Exercise objective: After locating the line with "ATOM 39 O O", retype it and every later line exactly, stopping at the end of the records.
==== Given records
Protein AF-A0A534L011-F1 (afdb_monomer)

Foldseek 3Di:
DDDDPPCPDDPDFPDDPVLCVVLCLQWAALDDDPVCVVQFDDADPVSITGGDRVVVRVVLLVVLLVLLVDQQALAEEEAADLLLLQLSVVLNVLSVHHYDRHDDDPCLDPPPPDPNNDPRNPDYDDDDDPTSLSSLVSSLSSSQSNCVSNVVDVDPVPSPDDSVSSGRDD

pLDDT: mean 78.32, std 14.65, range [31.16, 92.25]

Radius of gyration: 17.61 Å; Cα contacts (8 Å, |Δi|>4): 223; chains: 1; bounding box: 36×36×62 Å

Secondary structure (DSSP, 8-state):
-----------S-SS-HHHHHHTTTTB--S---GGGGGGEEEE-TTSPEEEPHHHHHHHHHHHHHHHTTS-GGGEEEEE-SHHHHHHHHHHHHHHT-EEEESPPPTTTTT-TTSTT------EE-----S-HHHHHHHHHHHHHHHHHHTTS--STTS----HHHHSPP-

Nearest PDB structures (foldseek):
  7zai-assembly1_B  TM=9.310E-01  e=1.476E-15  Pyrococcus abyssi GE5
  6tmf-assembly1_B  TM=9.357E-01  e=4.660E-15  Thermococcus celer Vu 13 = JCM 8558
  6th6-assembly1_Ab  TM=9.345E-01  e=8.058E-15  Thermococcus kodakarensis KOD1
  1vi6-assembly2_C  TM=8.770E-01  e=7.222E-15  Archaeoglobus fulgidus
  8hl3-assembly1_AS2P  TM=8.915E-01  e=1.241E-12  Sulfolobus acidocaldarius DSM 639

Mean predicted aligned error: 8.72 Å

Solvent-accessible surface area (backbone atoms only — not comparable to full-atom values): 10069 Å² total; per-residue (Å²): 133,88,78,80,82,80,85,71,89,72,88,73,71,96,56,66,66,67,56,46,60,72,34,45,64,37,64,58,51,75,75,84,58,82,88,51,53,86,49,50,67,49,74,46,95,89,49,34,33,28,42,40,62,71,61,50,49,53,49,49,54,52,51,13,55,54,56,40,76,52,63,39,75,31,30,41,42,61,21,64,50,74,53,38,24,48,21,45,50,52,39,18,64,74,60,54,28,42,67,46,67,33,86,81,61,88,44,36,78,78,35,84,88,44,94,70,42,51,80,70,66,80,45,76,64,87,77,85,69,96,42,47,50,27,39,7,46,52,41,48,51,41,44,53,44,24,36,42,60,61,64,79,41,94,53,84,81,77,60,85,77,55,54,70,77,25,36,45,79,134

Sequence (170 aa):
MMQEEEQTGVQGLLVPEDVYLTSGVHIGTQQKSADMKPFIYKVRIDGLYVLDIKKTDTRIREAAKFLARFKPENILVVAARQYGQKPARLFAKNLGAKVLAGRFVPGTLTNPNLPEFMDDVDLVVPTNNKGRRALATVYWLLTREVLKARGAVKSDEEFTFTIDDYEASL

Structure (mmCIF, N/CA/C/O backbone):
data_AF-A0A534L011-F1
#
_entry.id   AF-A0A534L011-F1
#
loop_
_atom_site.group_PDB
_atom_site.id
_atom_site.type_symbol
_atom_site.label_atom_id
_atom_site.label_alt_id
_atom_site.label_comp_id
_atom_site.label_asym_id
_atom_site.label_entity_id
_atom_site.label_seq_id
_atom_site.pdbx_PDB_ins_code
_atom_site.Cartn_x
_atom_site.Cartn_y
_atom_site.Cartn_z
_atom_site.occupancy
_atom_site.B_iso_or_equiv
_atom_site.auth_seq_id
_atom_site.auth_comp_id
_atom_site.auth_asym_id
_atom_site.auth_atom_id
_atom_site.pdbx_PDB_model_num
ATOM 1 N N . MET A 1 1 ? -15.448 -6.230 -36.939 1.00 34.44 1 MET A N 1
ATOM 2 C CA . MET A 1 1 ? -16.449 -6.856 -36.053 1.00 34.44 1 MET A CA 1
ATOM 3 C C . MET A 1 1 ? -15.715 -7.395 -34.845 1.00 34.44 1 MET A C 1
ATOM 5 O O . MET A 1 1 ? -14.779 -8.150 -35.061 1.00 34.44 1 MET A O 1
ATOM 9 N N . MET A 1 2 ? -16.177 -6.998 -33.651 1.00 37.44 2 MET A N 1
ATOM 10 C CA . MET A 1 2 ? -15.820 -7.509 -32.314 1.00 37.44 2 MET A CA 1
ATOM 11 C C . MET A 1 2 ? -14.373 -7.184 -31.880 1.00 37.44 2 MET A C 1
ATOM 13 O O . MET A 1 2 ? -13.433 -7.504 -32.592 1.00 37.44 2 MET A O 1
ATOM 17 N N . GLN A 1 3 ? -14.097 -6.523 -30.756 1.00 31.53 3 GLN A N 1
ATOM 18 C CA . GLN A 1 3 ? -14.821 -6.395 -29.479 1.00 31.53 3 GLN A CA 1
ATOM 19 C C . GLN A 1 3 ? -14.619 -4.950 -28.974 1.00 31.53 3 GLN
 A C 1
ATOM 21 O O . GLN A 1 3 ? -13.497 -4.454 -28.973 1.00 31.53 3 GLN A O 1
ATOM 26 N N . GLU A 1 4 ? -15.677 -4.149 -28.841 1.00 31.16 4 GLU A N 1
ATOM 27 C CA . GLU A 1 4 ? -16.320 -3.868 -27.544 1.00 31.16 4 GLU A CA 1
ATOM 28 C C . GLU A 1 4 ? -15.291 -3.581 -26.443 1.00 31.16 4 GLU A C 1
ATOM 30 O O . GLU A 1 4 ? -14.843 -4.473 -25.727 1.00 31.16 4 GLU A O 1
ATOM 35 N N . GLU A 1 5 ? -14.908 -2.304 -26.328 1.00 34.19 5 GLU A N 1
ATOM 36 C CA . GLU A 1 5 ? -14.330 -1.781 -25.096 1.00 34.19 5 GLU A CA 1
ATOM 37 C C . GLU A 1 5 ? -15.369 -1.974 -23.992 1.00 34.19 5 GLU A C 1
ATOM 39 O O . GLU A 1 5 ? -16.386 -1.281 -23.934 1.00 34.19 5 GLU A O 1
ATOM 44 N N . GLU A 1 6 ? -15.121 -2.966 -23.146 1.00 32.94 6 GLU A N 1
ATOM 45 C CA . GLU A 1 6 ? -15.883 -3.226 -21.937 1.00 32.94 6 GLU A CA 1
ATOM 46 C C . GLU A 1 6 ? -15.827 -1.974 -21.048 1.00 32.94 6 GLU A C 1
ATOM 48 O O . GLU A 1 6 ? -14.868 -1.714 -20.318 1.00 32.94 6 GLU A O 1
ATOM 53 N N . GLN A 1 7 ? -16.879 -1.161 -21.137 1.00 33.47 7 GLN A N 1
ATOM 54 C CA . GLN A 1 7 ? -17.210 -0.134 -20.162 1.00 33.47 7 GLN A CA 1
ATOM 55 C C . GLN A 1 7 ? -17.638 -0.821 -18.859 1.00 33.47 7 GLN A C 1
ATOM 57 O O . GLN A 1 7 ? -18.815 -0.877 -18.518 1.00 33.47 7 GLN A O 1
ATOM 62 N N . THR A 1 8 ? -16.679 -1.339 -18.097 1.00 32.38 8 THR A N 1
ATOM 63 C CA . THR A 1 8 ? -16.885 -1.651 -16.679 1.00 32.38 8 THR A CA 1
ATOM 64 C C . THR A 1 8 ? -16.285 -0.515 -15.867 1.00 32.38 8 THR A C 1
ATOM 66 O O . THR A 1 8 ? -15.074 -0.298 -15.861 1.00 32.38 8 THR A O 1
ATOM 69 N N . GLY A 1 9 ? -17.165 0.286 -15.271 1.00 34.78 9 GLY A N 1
========
Response to the task:
ATOM 39 O O . GLU A 1 5 ? -16.386 -1.281 -23.934 1.00 34.19 5 GLU A O 1
ATOM 44 N N . GLU A 1 6 ? -15.121 -2.966 -23.146 1.00 32.94 6 GLU A N 1
ATOM 45 C CA . GLU A 1 6 ? -15.883 -3.226 -21.937 1.00 32.94 6 GLU A CA 1
ATOM 46 C C . GLU A 1 6 ? -15.827 -1.974 -21.048 1.00 32.94 6 GLU A C 1
ATOM 48 O O . GLU A 1 6 ? -14.868 -1.714 -20.318 1.00 32.94 6 GLU A O 1
ATOM 53 N N . GLN A 1 7 ? -16.879 -1.161 -21.137 1.00 33.47 7 GLN A N 1
ATOM 54 C CA . GLN A 1 7 ? -17.210 -0.134 -20.162 1.00 33.47 7 GLN A CA 1
ATOM 55 C C . GLN A 1 7 ? -17.638 -0.821 -18.859 1.00 33.47 7 GLN A C 1
ATOM 57 O O . GLN A 1 7 ? -18.815 -0.877 -18.518 1.00 33.47 7 GLN A O 1
ATOM 62 N N . THR A 1 8 ? -16.679 -1.339 -18.097 1.00 32.38 8 THR A N 1
ATOM 63 C CA . THR A 1 8 ? -16.885 -1.651 -16.679 1.00 32.38 8 THR A CA 1
ATOM 64 C C . THR A 1 8 ? -16.285 -0.515 -15.867 1.00 32.38 8 THR A C 1
ATOM 66 O O . THR A 1 8 ? -15.074 -0.298 -15.861 1.00 32.38 8 THR A O 1
ATOM 69 N N . GLY A 1 9 ? -17.165 0.286 -15.271 1.00 34.78 9 GLY A N 1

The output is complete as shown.